Lewis Mumford quotes
It is our utopias that make the world tolerable to us: the cities and mansions that people dream of are those in which they finally live.
Lewis Mumford
Every new baby is a blind desperate vote for survival: people who find themselves unable to register an effective political protest against extermination do so by a biological act.
Mumford Lewis quotes
The city is a fact in nature, like a cave, a run of mackerel or an ant-heap. But it is also a conscious work of art, and it holds within its communal framework many simpler and more personal forms of art. Mind takes form in the city; and in turn, urban forms condition mind.
Mumford
Lewis Mumford, with whose writings my own ideas have many points in common, says this about our contemporary civilization: "The most deadly criticism one could make of modern civilization is that apart from its man-made crises and catastraphes, it is not humanly interesting...In the end, such a civilization can produce only a mass man: incapable of choice, incapable of spontaneous, self-directed activities: at best patient, docile, disciplined to monotonous work to an almost pathetic degree, but increasingly irresponsible as his choices become fewer and fewer..."
Mumford Lewis
I'm a pessimist about probabilities, I'm an optimist about possibilities.
Lewis Mumford
(The processes are) doubly ruinous: they impoverish the earth by hastily removing, for the benefit of a few generations, the common resources which, once expended and dissipated, can never be restored; and second, in its technique, its habits, its processes, the paleotechnic period is equally inimical to the earth considered as a human habitat, by its destruction of the beauty of the landscape, its ruining of streams, its pollution of drinking water, its filling the air with a finely divided carboniferous deposit, which chokes both life and vegetation.




Lewis Mumford quotes
The cycle of the machine is now coming to an end.
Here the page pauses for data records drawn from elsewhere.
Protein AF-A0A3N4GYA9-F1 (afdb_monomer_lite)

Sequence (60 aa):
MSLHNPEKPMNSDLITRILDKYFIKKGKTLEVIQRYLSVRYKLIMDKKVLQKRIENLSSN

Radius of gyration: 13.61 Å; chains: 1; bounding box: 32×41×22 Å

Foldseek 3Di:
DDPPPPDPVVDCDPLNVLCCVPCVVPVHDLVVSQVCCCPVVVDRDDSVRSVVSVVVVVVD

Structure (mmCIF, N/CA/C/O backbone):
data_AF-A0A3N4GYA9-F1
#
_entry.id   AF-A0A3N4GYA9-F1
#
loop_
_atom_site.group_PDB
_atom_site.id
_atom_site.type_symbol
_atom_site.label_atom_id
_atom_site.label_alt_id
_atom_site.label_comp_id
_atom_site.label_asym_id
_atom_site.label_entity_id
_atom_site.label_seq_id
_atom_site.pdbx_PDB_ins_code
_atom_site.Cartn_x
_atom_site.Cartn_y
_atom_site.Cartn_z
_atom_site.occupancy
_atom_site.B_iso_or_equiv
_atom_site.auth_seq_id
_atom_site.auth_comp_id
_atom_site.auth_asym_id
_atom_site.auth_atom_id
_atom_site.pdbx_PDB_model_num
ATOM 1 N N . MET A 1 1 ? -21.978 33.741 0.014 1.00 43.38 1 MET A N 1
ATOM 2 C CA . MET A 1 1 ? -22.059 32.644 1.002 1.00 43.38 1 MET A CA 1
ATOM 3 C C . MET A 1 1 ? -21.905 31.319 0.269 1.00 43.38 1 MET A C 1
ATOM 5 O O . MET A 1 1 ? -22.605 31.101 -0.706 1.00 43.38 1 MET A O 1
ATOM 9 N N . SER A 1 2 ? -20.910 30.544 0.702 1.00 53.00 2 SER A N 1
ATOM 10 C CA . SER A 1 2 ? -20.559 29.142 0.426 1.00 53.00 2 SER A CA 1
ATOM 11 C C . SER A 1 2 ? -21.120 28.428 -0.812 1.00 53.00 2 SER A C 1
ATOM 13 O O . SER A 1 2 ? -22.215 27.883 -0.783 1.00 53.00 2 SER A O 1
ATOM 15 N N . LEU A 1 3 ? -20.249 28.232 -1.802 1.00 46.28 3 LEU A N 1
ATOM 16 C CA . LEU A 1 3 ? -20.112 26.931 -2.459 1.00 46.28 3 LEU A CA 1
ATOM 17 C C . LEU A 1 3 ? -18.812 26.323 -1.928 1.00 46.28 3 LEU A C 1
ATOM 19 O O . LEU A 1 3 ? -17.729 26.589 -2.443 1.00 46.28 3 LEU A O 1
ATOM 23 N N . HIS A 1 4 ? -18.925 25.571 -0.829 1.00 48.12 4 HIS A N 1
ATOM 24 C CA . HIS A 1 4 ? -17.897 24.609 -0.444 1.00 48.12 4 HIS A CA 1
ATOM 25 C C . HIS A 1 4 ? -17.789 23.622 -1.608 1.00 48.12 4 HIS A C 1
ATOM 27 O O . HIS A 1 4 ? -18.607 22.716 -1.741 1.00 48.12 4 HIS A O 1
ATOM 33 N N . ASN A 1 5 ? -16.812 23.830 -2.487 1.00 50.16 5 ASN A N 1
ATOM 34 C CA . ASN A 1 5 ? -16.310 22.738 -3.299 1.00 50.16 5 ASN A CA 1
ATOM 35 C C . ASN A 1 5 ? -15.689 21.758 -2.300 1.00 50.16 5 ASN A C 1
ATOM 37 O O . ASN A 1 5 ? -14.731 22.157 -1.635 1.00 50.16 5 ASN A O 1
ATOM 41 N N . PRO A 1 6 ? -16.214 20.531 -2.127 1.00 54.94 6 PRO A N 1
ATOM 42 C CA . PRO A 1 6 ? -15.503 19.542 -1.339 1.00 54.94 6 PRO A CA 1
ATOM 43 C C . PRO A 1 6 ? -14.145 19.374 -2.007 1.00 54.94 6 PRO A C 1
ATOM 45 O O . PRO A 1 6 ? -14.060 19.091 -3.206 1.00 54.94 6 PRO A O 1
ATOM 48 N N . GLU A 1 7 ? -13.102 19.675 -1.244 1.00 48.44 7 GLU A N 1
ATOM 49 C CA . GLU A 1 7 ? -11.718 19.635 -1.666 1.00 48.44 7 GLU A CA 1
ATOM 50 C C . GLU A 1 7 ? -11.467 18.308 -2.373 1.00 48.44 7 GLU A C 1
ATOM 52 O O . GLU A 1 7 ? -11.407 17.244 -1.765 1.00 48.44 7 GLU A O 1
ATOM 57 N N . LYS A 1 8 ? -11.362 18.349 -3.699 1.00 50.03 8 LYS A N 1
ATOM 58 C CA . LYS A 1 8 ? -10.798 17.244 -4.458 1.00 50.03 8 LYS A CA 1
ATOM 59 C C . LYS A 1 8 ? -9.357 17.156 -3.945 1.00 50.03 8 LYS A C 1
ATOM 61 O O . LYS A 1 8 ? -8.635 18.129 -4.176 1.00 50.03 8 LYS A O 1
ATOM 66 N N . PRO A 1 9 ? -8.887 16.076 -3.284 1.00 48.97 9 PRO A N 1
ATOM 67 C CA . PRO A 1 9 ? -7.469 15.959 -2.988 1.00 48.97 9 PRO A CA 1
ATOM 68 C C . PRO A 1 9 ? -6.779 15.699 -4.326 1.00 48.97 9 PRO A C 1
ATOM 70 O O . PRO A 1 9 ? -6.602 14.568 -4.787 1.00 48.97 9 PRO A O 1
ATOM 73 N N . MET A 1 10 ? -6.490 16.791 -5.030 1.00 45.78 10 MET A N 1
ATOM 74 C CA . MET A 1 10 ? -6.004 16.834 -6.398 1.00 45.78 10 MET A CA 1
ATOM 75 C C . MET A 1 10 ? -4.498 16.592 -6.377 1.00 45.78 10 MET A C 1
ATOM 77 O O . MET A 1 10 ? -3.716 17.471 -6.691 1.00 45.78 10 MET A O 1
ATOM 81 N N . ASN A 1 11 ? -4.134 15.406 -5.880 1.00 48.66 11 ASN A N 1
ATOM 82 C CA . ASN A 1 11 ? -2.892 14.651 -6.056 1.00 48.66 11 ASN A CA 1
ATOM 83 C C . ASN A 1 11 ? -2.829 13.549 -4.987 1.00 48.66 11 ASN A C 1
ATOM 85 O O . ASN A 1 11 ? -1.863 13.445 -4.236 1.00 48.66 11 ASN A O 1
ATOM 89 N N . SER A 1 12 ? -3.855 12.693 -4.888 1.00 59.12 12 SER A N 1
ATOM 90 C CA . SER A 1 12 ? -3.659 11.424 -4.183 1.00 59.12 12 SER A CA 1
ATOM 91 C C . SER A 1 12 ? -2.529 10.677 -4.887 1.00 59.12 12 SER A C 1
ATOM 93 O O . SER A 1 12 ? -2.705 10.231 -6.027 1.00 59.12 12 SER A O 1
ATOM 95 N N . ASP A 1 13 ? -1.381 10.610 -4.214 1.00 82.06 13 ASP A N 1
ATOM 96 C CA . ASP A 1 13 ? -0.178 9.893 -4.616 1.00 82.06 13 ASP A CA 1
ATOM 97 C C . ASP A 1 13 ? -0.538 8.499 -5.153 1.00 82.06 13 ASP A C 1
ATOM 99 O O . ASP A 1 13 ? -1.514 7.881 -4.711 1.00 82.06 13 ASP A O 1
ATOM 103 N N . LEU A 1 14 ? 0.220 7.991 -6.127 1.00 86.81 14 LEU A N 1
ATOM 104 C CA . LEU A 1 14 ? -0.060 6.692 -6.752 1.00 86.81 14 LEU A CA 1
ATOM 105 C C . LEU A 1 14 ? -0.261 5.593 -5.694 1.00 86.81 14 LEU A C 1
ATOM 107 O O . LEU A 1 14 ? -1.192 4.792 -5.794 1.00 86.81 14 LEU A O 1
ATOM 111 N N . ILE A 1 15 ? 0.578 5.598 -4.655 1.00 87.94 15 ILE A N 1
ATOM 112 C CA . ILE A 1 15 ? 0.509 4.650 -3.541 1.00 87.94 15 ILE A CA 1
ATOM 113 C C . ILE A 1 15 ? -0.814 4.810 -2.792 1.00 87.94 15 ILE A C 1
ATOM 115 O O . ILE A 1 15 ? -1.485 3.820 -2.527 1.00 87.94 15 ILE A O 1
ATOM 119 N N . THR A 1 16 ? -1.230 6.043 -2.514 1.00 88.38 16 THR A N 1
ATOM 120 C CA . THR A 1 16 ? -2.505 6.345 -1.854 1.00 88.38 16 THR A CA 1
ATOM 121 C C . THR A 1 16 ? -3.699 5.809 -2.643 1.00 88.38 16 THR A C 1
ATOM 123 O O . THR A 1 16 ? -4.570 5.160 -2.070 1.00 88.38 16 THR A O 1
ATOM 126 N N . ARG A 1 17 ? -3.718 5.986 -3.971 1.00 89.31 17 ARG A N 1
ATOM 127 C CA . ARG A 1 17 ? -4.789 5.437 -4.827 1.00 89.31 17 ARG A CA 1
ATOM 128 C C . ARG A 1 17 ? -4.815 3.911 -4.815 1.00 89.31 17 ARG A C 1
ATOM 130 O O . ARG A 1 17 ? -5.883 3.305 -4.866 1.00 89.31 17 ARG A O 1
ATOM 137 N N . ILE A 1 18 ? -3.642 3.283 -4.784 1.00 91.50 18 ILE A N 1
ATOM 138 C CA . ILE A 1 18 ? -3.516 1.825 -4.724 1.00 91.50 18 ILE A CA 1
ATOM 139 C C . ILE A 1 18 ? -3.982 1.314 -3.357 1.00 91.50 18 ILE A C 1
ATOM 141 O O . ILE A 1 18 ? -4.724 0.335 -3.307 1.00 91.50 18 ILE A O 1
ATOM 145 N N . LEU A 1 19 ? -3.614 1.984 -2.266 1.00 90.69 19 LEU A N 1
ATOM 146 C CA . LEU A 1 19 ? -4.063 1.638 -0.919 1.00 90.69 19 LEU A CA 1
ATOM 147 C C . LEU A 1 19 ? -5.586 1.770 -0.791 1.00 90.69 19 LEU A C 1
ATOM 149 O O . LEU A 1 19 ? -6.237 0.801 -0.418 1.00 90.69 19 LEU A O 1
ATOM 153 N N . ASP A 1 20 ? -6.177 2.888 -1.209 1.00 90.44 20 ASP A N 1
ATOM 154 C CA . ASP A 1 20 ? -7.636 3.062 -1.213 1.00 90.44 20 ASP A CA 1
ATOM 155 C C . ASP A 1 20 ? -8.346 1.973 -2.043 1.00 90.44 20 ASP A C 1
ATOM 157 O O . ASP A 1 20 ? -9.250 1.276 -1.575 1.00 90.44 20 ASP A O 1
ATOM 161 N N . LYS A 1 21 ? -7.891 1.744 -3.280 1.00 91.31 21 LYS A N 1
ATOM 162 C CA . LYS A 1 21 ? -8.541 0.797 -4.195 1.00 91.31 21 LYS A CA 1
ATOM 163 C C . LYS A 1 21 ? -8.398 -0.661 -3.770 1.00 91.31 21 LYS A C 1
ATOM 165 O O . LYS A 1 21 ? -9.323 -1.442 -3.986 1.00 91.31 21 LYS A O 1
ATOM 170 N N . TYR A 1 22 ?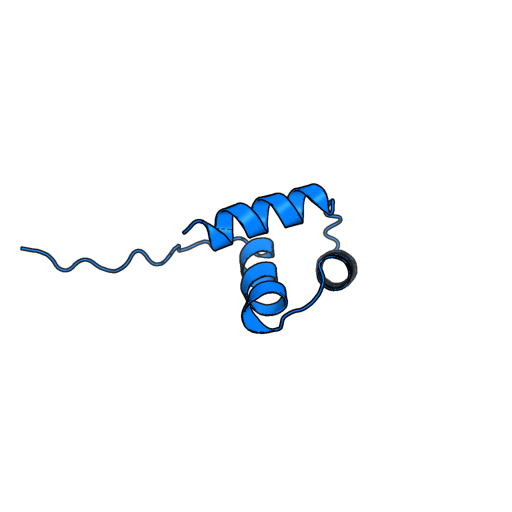 -7.229 -1.065 -3.279 1.00 92.62 22 TYR A N 1
ATOM 171 C CA . TYR A 1 22 ? -6.937 -2.473 -3.020 1.00 92.62 22 TYR A CA 1
ATOM 172 C C . TYR A 1 22 ? -7.057 -2.836 -1.544 1.00 92.62 22 TYR A C 1
ATOM 174 O O . TYR A 1 22 ? -7.619 -3.888 -1.257 1.00 92.62 22 TYR A O 1
ATOM 182 N N . PHE A 1 23 ? -6.595 -1.992 -0.622 1.00 91.44 23 PHE A N 1
ATOM 183 C CA . PHE A 1 23 ? -6.709 -2.255 0.813 1.00 91.44 23 PHE A CA 1
ATOM 184 C C . PHE A 1 23 ? -8.130 -1.967 1.305 1.00 91.44 23 PHE A C 1
ATOM 186 O O . PHE A 1 23 ? -8.821 -2.888 1.722 1.00 91.44 23 PHE A O 1
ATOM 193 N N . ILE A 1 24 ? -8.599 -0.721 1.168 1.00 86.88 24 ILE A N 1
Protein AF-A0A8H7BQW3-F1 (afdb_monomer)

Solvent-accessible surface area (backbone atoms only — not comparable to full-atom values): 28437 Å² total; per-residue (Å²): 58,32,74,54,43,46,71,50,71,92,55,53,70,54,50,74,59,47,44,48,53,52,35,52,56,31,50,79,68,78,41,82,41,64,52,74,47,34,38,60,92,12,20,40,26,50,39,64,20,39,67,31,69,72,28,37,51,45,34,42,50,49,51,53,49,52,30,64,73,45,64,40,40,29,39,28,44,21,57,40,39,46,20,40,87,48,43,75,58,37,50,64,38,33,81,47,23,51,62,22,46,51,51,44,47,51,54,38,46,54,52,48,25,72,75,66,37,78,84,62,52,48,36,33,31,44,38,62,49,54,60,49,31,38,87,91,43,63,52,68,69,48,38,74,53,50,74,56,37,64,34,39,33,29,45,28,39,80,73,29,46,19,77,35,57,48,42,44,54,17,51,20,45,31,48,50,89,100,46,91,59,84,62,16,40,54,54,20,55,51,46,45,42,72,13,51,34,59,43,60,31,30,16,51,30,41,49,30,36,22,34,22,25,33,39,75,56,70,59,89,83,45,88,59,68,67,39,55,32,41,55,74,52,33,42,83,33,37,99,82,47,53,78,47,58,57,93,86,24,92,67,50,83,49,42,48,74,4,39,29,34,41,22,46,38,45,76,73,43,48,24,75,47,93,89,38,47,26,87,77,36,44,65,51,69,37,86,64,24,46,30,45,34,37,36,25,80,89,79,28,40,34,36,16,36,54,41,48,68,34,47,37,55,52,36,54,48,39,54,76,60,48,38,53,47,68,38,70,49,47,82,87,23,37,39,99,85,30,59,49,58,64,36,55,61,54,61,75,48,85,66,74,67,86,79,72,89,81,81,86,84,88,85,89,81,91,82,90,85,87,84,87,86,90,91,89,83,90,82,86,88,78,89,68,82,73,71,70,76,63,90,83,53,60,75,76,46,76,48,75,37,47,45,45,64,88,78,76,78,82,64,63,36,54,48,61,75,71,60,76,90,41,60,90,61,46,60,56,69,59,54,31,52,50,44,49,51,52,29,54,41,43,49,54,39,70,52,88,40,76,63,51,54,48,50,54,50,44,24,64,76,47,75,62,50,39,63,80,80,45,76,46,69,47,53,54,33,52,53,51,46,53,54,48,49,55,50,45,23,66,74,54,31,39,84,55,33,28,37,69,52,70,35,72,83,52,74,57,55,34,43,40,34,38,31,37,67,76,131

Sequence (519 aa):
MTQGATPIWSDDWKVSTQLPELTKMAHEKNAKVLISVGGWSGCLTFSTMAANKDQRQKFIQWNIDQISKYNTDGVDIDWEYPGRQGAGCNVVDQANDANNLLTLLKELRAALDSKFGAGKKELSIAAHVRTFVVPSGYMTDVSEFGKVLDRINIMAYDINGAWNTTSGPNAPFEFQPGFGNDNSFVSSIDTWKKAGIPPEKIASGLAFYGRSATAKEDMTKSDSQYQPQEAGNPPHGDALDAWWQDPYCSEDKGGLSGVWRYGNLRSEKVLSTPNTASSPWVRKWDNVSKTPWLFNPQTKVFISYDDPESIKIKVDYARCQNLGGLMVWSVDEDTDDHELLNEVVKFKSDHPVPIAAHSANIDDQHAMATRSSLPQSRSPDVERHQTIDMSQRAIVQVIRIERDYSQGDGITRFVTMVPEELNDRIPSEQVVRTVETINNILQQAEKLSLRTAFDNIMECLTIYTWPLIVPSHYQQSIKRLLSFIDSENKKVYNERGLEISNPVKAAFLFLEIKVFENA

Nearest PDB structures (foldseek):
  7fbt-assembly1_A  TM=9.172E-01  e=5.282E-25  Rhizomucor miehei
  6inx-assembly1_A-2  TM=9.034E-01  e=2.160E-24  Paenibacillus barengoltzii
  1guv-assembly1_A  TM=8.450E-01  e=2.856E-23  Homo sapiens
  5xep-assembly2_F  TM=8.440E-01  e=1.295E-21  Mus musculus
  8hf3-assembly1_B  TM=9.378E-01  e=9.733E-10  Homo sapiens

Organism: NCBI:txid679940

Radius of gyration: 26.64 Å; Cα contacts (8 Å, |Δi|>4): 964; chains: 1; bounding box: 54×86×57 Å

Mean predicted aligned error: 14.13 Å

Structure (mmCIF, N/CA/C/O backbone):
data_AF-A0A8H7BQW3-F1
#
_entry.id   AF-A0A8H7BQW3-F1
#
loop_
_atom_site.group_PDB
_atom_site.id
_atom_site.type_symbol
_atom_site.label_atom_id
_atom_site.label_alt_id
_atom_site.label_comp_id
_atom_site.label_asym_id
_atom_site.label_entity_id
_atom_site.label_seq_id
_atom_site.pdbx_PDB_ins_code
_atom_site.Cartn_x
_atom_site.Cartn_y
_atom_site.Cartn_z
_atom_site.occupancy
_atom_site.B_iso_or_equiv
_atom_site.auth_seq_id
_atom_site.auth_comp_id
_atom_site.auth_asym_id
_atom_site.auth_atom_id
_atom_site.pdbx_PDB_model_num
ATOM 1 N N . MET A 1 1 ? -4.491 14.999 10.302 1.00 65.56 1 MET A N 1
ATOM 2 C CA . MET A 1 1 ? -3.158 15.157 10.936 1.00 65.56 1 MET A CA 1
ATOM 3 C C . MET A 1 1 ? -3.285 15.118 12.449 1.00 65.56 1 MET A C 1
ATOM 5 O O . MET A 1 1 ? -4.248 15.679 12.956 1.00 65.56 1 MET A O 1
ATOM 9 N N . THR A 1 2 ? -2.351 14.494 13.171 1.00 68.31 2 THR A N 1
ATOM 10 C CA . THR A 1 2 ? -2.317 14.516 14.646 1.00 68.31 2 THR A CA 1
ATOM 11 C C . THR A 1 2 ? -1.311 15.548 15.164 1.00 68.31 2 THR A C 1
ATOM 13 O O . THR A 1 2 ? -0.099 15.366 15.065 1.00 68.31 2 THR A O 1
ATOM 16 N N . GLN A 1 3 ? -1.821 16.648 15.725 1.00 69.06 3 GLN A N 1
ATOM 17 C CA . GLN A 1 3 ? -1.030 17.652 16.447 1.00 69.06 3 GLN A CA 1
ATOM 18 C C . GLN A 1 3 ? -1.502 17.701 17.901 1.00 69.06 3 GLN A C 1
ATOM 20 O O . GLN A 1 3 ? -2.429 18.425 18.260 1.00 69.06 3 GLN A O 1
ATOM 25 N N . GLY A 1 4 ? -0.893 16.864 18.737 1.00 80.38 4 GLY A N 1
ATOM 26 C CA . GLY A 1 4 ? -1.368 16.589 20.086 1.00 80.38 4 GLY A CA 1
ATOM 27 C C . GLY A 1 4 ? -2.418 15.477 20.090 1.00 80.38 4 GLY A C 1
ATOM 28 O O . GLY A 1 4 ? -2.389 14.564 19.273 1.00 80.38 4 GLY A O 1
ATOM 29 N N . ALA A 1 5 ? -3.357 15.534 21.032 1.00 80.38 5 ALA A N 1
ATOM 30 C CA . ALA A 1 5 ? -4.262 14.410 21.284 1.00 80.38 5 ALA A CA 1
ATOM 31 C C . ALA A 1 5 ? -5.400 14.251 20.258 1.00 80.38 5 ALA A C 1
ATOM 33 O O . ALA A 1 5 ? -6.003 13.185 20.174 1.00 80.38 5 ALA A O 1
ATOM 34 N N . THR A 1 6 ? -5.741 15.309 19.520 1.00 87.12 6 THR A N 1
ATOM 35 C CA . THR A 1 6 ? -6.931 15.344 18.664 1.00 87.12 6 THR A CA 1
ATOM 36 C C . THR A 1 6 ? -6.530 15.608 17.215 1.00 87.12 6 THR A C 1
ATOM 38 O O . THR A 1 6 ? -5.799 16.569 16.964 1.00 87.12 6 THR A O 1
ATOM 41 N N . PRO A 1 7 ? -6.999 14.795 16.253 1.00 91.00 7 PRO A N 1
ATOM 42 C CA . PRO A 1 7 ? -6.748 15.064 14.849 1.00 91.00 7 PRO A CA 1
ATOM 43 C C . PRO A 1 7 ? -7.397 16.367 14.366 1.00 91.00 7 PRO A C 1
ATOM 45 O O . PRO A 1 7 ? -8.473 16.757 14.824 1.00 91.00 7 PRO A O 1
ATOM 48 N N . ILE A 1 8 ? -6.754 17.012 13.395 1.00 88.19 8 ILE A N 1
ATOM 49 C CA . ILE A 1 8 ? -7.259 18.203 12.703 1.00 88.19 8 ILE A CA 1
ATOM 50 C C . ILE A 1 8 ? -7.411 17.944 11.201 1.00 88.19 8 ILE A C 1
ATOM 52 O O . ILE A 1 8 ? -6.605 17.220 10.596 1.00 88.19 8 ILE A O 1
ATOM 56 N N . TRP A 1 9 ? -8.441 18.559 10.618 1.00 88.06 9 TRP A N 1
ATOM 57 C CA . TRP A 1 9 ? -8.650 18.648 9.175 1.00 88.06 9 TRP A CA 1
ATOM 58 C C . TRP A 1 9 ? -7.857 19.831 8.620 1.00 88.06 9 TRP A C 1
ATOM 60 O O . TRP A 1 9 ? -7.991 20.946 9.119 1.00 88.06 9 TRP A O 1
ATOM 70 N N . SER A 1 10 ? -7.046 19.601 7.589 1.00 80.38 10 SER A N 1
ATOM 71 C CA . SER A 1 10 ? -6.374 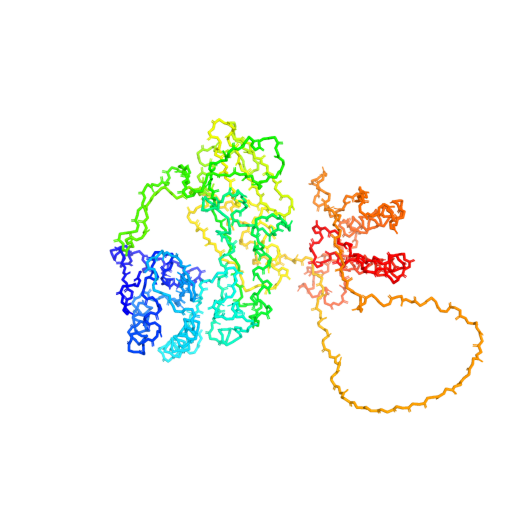20.677 6.847 1.00 80.38 10 SER A CA 1
ATOM 72 C C . SER A 1 10 ? -7.344 21.422 5.920 1.00 80.38 10 SER A C 1
ATOM 74 O O . SER A 1 10 ? -7.266 22.640 5.809 1.00 80.38 10 SER A O 1
ATOM 76 N N . ASP A 1 11 ? -8.308 20.704 5.334 1.00 82.88 11 ASP A N 1
ATOM 77 C CA . ASP A 1 11 ? -9.317 21.221 4.400 1.00 82.88 11 ASP A CA 1
ATOM 78 C C . ASP A 1 11 ? -10.742 21.131 4.997 1.00 82.88 11 ASP A C 1
ATOM 80 O O . ASP A 1 11 ? -11.626 20.471 4.445 1.00 82.88 11 ASP A O 1
ATOM 84 N N . ASP A 1 12 ? -10.996 21.780 6.141 1.00 82.69 12 ASP A N 1
ATOM 85 C CA . ASP A 1 12 ? -12.270 21.645 6.885 1.00 82.69 12 ASP A CA 1
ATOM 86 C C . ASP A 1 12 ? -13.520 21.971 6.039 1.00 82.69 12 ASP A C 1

Man has learned much in the hard discipline and the shrewd, unflinching grasp of practical possibilities that the machine has provided in the last three centuries: but we can no more continue to live in the world of the machine than we could live successfully on the barren surface of the moon.
Lewis Mumford
Virtue is not a chemical product, as Taine once described it: it is a historic product, like language and literature; and this means that if we cease to care about it, cease to cultivate it, cease to transmit its funded values, a large part of it will become meaningless, like a dead language to which we have lost the key. That, I submit, is what has happened in our own lifetime.
Mumford quotes
Adding highway lanes to deal with traffic congestion is like loosening your belt to cure obesity.
Mumford Lewis
Each religion is a brave guess at the authorship of Hamlet. Yet, as far as the play goes does it make any difference whether Shakespeare or Bacon wrote it? Would it make any difference to the actors if their parts happened out of nothingness, if they found themselves acting on the stage because of some gross and unpardonable accident? Would it make any difference if the playwright gave them the lines or whether they composed them themselves, so long as the lines were properly spoken? Would it make any difference to the characters if A Midsummer Night's Dream was really a dream?
Mumford Lewis quotes
Western society has accepted as unquestionable a technological imperative that is quite as arbitrary as the most primitive taboo: not merely the duty to foster invention and constantly to create technological novelties, but equally the duty to surrender to these novelties unconditionally, just because they are offered, without respect to their human consequences.